The party claims distance from the two dominant right-wing and left-wing political blocks, jointly denominated as "the fossil block". The party has gradually moved closer to liberal internationalism over time, allowing for the use of military force when it can promote peace and human rights. MDG supports Norwegian EU membership and NATO membership, while also advocating for a focus on arms control and peaceful conflict resolution. The party's voters are among the most pro-EU, and MDG has been described as a party for "urban, liberal, moderately left-wing academics."

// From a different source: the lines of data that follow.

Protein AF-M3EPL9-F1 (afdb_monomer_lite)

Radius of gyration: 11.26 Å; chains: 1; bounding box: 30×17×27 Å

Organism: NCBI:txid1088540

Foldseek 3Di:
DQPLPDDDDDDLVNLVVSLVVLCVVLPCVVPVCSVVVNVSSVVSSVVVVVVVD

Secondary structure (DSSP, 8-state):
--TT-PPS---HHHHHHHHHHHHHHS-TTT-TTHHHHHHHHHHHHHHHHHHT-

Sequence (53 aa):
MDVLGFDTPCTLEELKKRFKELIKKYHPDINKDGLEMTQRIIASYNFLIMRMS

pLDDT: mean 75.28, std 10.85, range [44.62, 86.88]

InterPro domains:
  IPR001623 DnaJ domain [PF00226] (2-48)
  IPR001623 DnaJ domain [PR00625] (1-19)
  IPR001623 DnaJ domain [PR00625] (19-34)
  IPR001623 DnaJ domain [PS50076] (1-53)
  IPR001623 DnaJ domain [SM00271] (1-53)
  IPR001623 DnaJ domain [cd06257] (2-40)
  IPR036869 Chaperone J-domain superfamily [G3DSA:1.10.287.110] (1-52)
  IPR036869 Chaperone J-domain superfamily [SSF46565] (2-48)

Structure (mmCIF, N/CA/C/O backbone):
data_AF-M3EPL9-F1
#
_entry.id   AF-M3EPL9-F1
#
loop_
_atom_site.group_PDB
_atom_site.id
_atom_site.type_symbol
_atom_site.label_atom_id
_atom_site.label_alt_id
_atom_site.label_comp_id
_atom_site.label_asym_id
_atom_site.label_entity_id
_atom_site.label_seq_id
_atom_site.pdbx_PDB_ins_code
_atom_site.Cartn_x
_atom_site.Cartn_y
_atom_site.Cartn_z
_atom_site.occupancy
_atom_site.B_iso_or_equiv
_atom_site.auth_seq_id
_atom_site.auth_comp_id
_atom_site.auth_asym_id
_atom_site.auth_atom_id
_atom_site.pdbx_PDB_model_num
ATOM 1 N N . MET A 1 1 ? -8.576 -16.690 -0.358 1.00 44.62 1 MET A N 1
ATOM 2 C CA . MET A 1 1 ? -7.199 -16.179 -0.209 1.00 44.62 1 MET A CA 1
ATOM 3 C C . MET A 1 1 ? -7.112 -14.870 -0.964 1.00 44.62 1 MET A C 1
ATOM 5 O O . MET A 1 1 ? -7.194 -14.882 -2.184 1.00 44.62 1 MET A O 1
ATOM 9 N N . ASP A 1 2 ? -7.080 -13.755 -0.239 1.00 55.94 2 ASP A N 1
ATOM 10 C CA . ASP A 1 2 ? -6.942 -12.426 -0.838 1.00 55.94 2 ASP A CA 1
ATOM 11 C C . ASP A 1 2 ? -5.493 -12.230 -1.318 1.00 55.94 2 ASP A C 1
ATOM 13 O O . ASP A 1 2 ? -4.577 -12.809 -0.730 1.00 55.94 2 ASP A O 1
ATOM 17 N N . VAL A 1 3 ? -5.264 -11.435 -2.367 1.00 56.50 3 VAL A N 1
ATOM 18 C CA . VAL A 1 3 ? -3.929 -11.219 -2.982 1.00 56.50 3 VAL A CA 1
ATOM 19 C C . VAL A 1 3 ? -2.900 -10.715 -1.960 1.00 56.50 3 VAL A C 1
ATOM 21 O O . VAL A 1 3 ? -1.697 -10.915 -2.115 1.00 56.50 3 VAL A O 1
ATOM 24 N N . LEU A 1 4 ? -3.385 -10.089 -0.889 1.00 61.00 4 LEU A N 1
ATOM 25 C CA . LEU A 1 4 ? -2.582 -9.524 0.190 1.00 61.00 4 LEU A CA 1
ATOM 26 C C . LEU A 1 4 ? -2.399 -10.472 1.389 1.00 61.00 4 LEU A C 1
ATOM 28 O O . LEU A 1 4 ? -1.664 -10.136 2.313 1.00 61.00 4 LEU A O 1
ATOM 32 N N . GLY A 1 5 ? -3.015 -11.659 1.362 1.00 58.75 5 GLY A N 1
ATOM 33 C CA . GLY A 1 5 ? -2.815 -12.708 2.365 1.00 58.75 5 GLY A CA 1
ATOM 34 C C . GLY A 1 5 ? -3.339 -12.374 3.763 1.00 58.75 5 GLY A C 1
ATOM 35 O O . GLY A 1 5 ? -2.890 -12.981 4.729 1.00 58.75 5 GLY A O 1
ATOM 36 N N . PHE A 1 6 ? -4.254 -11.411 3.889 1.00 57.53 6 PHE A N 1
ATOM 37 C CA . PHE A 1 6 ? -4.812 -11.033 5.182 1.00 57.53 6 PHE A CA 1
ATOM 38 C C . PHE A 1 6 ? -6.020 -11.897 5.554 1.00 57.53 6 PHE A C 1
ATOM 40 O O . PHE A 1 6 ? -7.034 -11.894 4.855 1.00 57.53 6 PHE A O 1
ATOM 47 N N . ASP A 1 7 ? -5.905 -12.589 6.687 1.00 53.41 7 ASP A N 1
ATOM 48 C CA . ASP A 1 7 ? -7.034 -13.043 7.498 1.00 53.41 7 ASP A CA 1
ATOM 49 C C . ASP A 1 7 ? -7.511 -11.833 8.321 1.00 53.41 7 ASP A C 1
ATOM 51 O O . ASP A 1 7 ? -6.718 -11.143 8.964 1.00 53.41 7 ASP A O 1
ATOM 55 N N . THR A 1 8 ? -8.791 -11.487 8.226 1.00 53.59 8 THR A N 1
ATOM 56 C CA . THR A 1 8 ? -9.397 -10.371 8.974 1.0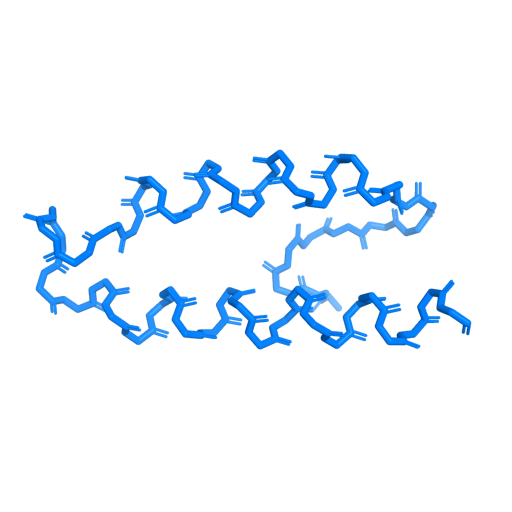0 53.59 8 THR A CA 1
ATOM 57 C C . THR A 1 8 ? -9.208 -10.529 10.493 1.00 53.59 8 THR A C 1
ATOM 59 O O . THR A 1 8 ? -9.311 -11.655 10.974 1.00 53.59 8 THR A O 1
ATOM 62 N N . PRO A 1 9 ? -9.023 -9.440 11.276 1.00 56.62 9 PRO A N 1
ATOM 63 C CA . PRO A 1 9 ? -9.195 -8.031 10.922 1.00 56.62 9 PRO A CA 1
ATOM 64 C C . PRO A 1 9 ? -7.857 -7.340 10.625 1.00 56.62 9 PRO A C 1
ATOM 66 O O . PRO A 1 9 ? -7.041 -7.101 11.511 1.00 56.62 9 PRO A O 1
ATOM 69 N N . CYS A 1 10 ? -7.648 -6.965 9.366 1.00 64.56 10 CYS A N 1
ATOM 70 C CA . CYS A 1 10 ? -6.516 -6.133 8.989 1.00 64.56 10 CYS A CA 1
ATOM 71 C C . CYS A 1 10 ? -6.932 -4.656 9.039 1.00 64.56 10 CYS A C 1
ATOM 73 O O . CYS A 1 10 ? -7.966 -4.293 8.486 1.00 64.56 10 CYS A O 1
ATOM 75 N N . THR A 1 11 ? -6.175 -3.798 9.720 1.00 74.75 11 THR A N 1
ATOM 76 C CA . THR A 1 11 ? -6.463 -2.358 9.775 1.00 74.75 11 THR A CA 1
ATOM 77 C C . THR A 1 11 ? -5.995 -1.653 8.501 1.00 74.75 11 THR A C 1
ATOM 79 O O . THR A 1 11 ? -5.049 -2.082 7.838 1.00 74.75 11 THR A O 1
ATOM 82 N N . LEU A 1 12 ? -6.624 -0.517 8.170 1.00 77.44 12 LEU A N 1
ATOM 83 C CA . LEU A 1 12 ? -6.231 0.330 7.031 1.00 77.44 12 LEU A CA 1
ATOM 84 C C . LEU A 1 12 ? -4.741 0.709 7.059 1.00 77.44 12 LEU A C 1
ATOM 86 O O . LEU A 1 12 ? -4.120 0.893 6.012 1.00 77.44 12 LEU A O 1
ATOM 90 N N . GLU A 1 13 ? -4.165 0.825 8.253 1.00 80.12 13 GLU A N 1
ATOM 91 C CA . GLU A 1 13 ? -2.749 1.117 8.463 1.00 80.12 13 GLU A CA 1
ATOM 92 C C . GLU A 1 13 ? -1.847 -0.025 7.982 1.00 80.12 13 GLU A C 1
ATOM 94 O O . GLU A 1 13 ? -0.919 0.214 7.205 1.00 80.12 13 GLU A O 1
ATOM 99 N N . GLU A 1 14 ? -2.156 -1.266 8.361 1.00 80.31 14 GLU A N 1
ATOM 100 C CA . GLU A 1 14 ? -1.415 -2.454 7.922 1.00 80.31 14 GLU A CA 1
ATOM 101 C C . GLU A 1 14 ? -1.587 -2.691 6.420 1.00 80.31 14 GLU A C 1
ATOM 103 O O . GLU A 1 14 ? -0.612 -2.963 5.712 1.00 80.31 14 GLU A O 1
ATOM 108 N N . LEU A 1 15 ? -2.797 -2.466 5.901 1.00 80.00 15 LEU A N 1
ATOM 109 C CA . LEU A 1 15 ? -3.082 -2.531 4.473 1.00 80.00 15 LEU A CA 1
ATOM 110 C C . LEU A 1 15 ? -2.218 -1.527 3.683 1.00 80.00 15 LEU A C 1
ATOM 112 O O . LEU A 1 15 ? -1.581 -1.900 2.694 1.00 80.00 15 LEU A O 1
ATOM 116 N N . LYS A 1 16 ? -2.128 -0.269 4.140 1.00 82.25 16 LYS A N 1
ATOM 117 C CA . LYS A 1 16 ? -1.269 0.769 3.533 1.00 82.25 16 LYS A CA 1
ATOM 118 C C . LYS A 1 16 ? 0.210 0.421 3.617 1.00 82.25 16 LYS A C 1
ATOM 120 O O . LYS A 1 16 ? 0.954 0.652 2.661 1.00 82.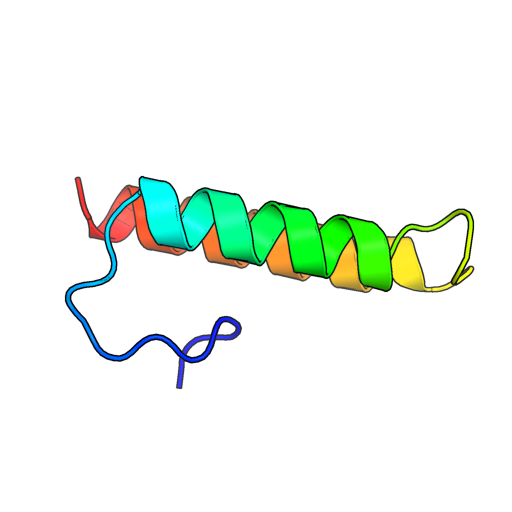25 16 LYS A O 1
ATOM 125 N N . LYS A 1 17 ? 0.650 -0.118 4.752 1.00 85.62 17 LYS A N 1
ATOM 126 C CA . LYS A 1 17 ? 2.046 -0.498 4.979 1.00 85.62 17 LYS A CA 1
ATOM 127 C C . LYS A 1 17 ? 2.457 -1.614 4.021 1.00 85.62 17 LYS A C 1
ATOM 129 O O . LYS A 1 17 ? 3.441 -1.459 3.298 1.00 85.62 17 LYS A O 1
ATOM 134 N N . ARG A 1 18 ? 1.639 -2.667 3.919 1.00 82.25 18 ARG A N 1
ATOM 135 C CA . ARG A 1 18 ? 1.866 -3.799 3.011 1.00 82.25 18 ARG A CA 1
ATOM 136 C C . ARG A 1 18 ? 1.794 -3.394 1.546 1.00 82.25 18 ARG A C 1
ATOM 138 O O . ARG A 1 18 ? 2.656 -3.784 0.762 1.00 82.25 18 ARG A O 1
ATOM 145 N N . PHE A 1 19 ? 0.816 -2.560 1.193 1.00 84.19 19 PHE A N 1
ATOM 146 C CA . PHE A 1 19 ? 0.710 -1.953 -0.130 1.00 84.19 19 PHE A CA 1
ATOM 147 C C . PHE A 1 19 ? 2.009 -1.231 -0.504 1.00 84.19 19 PHE A C 1
ATOM 149 O O . PHE A 1 19 ? 2.595 -1.511 -1.545 1.00 84.19 19 PHE A O 1
ATOM 156 N N . LYS A 1 20 ? 2.523 -0.367 0.377 1.00 85.12 20 LYS A N 1
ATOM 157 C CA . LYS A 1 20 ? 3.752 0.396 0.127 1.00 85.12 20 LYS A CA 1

The Green Party is a member of the European Green Party and the Global Greens and was founded with the German Greens as its stated model. It maintains close ties to other Green parties including the German Greens and the Swedish Greens. It is led by Arild Hermstad.

==History==
The process of forming a new national green party in Norway was initiated in December 1984, with the official launch in 1988. Among the pioneers were the late philosopher Arne Næss, peace researcher Johan Galtung, and the philosopher Sigmund Kvaløy Setreng.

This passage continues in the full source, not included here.